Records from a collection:

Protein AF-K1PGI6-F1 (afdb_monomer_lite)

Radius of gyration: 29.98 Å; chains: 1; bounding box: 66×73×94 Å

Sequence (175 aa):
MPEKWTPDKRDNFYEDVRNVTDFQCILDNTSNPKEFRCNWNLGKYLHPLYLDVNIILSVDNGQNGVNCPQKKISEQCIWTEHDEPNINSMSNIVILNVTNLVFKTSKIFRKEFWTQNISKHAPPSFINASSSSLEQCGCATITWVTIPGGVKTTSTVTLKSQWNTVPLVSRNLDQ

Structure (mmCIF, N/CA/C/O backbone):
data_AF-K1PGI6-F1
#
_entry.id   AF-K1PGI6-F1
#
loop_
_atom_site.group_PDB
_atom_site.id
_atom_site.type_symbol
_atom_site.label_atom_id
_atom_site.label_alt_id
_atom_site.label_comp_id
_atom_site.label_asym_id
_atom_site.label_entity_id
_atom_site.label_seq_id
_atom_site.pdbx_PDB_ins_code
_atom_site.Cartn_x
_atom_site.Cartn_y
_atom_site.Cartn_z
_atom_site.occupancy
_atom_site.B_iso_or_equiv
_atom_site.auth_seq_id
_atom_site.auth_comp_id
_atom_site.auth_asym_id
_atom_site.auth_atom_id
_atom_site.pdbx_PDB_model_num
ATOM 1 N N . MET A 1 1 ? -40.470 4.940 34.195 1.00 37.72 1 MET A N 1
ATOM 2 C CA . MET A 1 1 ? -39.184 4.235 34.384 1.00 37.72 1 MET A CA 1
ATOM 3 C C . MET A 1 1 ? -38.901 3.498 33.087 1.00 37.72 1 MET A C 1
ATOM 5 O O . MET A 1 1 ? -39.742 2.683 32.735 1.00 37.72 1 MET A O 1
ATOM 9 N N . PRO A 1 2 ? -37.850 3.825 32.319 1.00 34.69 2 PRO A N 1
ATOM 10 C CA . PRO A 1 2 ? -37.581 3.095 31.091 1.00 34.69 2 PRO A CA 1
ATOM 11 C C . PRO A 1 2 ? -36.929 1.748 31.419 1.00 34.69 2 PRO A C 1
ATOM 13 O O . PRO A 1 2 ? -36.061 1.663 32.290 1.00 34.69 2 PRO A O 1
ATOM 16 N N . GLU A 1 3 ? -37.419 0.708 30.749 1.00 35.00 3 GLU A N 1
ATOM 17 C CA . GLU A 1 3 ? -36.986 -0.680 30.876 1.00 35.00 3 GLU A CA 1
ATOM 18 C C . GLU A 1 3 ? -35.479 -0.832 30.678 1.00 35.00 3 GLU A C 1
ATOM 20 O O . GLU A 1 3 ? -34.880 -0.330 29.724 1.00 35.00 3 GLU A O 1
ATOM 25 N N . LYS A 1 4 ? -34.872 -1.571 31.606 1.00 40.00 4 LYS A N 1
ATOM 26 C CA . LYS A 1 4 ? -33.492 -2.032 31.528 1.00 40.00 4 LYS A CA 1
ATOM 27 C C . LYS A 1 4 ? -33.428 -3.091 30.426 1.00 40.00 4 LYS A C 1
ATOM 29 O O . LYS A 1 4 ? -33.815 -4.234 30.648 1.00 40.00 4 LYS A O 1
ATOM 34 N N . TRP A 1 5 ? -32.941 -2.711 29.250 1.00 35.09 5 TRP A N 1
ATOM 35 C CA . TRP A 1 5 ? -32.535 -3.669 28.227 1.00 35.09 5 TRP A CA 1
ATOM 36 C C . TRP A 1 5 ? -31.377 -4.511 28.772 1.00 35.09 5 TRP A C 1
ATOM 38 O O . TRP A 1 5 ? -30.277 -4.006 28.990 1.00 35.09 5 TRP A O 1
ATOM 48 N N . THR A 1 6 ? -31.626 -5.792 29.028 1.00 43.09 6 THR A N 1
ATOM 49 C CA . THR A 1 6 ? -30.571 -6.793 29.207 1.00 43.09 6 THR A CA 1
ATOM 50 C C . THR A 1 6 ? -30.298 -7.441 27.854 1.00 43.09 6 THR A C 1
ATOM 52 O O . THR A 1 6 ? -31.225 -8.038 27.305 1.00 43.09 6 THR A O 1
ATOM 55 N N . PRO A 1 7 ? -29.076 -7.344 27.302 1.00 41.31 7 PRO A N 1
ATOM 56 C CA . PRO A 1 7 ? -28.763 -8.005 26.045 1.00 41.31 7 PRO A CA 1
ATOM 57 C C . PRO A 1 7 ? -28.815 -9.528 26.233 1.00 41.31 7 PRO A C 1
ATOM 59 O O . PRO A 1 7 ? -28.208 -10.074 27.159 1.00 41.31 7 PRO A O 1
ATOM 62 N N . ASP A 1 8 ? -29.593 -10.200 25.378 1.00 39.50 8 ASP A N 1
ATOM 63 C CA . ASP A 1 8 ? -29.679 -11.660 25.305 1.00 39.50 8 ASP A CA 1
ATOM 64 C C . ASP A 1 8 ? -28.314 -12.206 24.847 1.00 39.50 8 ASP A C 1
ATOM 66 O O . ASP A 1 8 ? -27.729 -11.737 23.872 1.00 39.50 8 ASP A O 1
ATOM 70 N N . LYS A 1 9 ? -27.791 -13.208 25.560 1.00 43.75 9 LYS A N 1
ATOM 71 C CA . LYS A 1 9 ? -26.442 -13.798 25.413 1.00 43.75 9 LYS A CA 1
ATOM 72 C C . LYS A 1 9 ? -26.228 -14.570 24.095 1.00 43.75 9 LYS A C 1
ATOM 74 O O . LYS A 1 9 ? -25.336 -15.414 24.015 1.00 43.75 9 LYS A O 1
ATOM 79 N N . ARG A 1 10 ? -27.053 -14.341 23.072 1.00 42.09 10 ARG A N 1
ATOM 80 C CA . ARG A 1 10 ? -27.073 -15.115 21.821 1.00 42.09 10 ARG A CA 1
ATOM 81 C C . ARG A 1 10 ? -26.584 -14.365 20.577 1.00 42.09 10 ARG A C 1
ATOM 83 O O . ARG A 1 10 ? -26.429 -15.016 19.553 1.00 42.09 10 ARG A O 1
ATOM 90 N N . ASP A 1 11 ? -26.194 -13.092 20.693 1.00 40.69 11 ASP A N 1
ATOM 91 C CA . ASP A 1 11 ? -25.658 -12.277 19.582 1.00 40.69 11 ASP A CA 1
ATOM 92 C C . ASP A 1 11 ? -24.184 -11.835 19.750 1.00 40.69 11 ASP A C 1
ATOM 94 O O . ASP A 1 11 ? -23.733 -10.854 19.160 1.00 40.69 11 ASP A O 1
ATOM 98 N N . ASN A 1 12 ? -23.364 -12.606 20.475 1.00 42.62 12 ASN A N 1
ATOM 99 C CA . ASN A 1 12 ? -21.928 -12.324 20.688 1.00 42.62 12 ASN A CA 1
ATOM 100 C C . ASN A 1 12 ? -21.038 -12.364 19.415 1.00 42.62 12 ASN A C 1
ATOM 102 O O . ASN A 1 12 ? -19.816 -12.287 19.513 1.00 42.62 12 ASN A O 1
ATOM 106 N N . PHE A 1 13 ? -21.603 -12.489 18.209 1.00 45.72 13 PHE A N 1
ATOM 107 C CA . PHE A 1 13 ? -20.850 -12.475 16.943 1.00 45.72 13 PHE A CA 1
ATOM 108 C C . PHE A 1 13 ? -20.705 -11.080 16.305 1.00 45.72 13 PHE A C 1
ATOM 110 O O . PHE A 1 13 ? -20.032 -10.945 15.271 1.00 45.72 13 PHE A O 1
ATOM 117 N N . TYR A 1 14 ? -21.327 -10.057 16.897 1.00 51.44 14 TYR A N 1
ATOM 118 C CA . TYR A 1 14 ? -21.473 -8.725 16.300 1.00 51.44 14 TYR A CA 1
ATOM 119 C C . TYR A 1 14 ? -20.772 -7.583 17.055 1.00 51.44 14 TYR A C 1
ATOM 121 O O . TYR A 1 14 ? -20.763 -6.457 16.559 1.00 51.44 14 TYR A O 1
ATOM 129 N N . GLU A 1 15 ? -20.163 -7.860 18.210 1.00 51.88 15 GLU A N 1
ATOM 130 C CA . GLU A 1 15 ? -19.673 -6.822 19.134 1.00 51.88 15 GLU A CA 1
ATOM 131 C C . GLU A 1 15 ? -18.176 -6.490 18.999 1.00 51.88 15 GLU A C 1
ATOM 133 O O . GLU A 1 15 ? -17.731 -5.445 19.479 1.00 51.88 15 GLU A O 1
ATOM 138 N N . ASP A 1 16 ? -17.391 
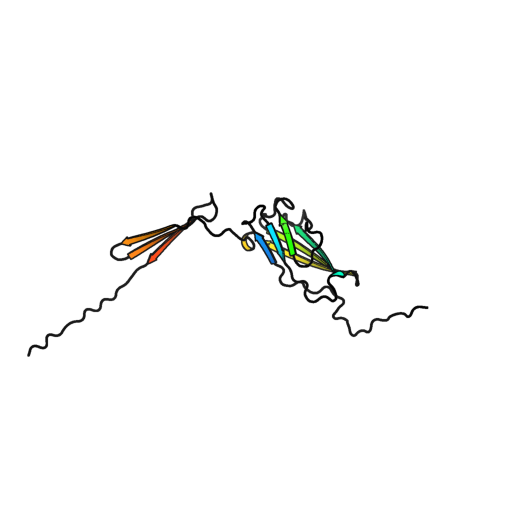-7.333 18.320 1.00 61.00 16 ASP A N 1
ATOM 139 C CA . ASP A 1 16 ? -15.932 -7.189 18.283 1.00 61.00 16 ASP A CA 1
ATOM 140 C C . ASP A 1 16 ? -15.400 -6.758 16.907 1.00 61.00 16 ASP A C 1
ATOM 142 O O . ASP A 1 16 ? -15.907 -7.157 15.851 1.00 61.00 16 ASP A O 1
ATOM 146 N N . VAL A 1 17 ? -14.350 -5.933 16.922 1.00 62.06 17 VAL A N 1
ATOM 147 C CA . VAL A 1 17 ? -13.627 -5.518 15.718 1.00 62.06 17 VAL A CA 1
ATOM 148 C C . VAL A 1 17 ? -12.964 -6.764 15.122 1.00 62.06 17 VAL A C 1
ATOM 150 O O . VAL A 1 17 ? -12.034 -7.356 15.685 1.00 62.06 17 VAL A O 1
ATOM 153 N N . ARG A 1 18 ? -13.469 -7.199 13.964 1.00 71.06 18 ARG A N 1
ATOM 154 C CA . ARG A 1 18 ? -12.996 -8.411 13.288 1.00 71.06 18 ARG A CA 1
ATOM 155 C C . ARG A 1 18 ? -11.571 -8.226 12.777 1.00 71.06 18 ARG A C 1
ATOM 157 O O . ARG A 1 18 ? -11.059 -7.115 12.668 1.00 71.06 18 ARG A O 1
ATOM 164 N N . ASN A 1 19 ? -10.907 -9.344 12.484 1.00 73.69 19 ASN A N 1
ATOM 165 C CA . ASN A 1 19 ? -9.598 -9.300 11.841 1.00 73.69 19 ASN A CA 1
ATOM 166 C C . ASN A 1 19 ? -9.714 -8.640 10.466 1.00 73.69 19 ASN A C 1
ATOM 168 O O . ASN A 1 19 ? -10.574 -9.017 9.673 1.00 73.69 19 ASN A O 1
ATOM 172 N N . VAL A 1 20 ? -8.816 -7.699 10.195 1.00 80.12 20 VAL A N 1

EXERCISE | To complete this exercise, transcribe exactly the lines above from the one that holds "ATOM 100 C C" through the one that holds "ATOM 165 C CA". Pictures stay out.

TASK RESULT |
ATOM 100 C C . ASN A 1 12 ? -21.038 -12.364 19.415 1.00 42.62 12 ASN A C 1
ATOM 102 O O . ASN A 1 12 ? -19.816 -12.287 19.513 1.00 42.62 12 ASN A O 1
ATOM 106 N N . PHE A 1 13 ? -21.603 -12.489 18.209 1.00 45.72 13 PHE A N 1
ATOM 107 C CA . PHE A 1 13 ? -20.850 -12.475 16.943 1.00 45.72 13 PHE A CA 1
ATOM 108 C C . PHE A 1 13 ? -20.705 -11.080 16.305 1.00 45.72 13 PHE A C 1
ATOM 110 O O . PHE A 1 13 ? -20.032 -10.945 15.271 1.00 45.72 13 PHE A O 1
ATOM 117 N N . TYR A 1 14 ? -21.327 -10.057 16.897 1.00 51.44 14 TYR A N 1
ATOM 118 C CA . TYR A 1 14 ? -21.473 -8.725 16.300 1.00 51.44 14 TYR A CA 1
ATOM 119 C C . TYR A 1 14 ? -20.772 -7.583 17.055 1.00 51.44 14 TYR A C 1
ATOM 121 O O . TYR A 1 14 ? -20.763 -6.457 16.559 1.00 51.44 14 TYR A O 1
ATOM 129 N N . GLU A 1 15 ? -20.163 -7.860 18.210 1.00 51.88 15 GLU A N 1
ATOM 130 C CA . GLU A 1 15 ? -19.673 -6.822 19.134 1.00 51.88 15 GLU A CA 1
ATOM 131 C C . GLU A 1 15 ? -18.176 -6.490 18.999 1.00 51.88 15 GLU A C 1
ATOM 133 O O . GLU A 1 15 ? -17.731 -5.445 19.479 1.00 51.88 15 GLU A O 1
ATOM 138 N N . ASP A 1 16 ? -17.391 
-7.333 18.320 1.00 61.00 16 ASP A N 1
ATOM 139 C CA . ASP A 1 16 ? -15.932 -7.189 18.283 1.00 61.00 16 ASP A CA 1
ATOM 140 C C . ASP A 1 16 ? -15.400 -6.758 16.907 1.00 61.00 16 ASP A C 1
ATOM 142 O O . ASP A 1 16 ? -15.907 -7.157 15.851 1.00 61.00 16 ASP A O 1
ATOM 146 N N . VAL A 1 17 ? -14.350 -5.933 16.922 1.00 62.06 17 VAL A N 1
ATOM 147 C CA . VAL A 1 17 ? -13.627 -5.518 15.718 1.00 62.06 17 VAL A CA 1
ATOM 148 C C . VAL A 1 17 ? -12.964 -6.764 15.122 1.00 62.06 17 VAL A C 1
ATOM 150 O O . VAL A 1 17 ? -12.034 -7.356 15.685 1.00 62.06 17 VAL A O 1
ATOM 153 N N . ARG A 1 18 ? -13.469 -7.199 13.964 1.00 71.06 18 ARG A N 1
ATOM 154 C CA . ARG A 1 18 ? -12.996 -8.411 13.288 1.00 71.06 18 ARG A CA 1
ATOM 155 C C . ARG A 1 18 ? -11.571 -8.226 12.777 1.00 71.06 18 ARG A C 1
ATOM 157 O O . ARG A 1 18 ? -11.059 -7.115 12.668 1.00 71.06 18 ARG A O 1
ATOM 164 N N . ASN A 1 19 ? -10.907 -9.344 12.484 1.00 73.69 19 ASN A N 1
ATOM 165 C CA . ASN A 1 19 ? -9.598 -9.300 11.841 1.00 73.69 19 ASN A CA 1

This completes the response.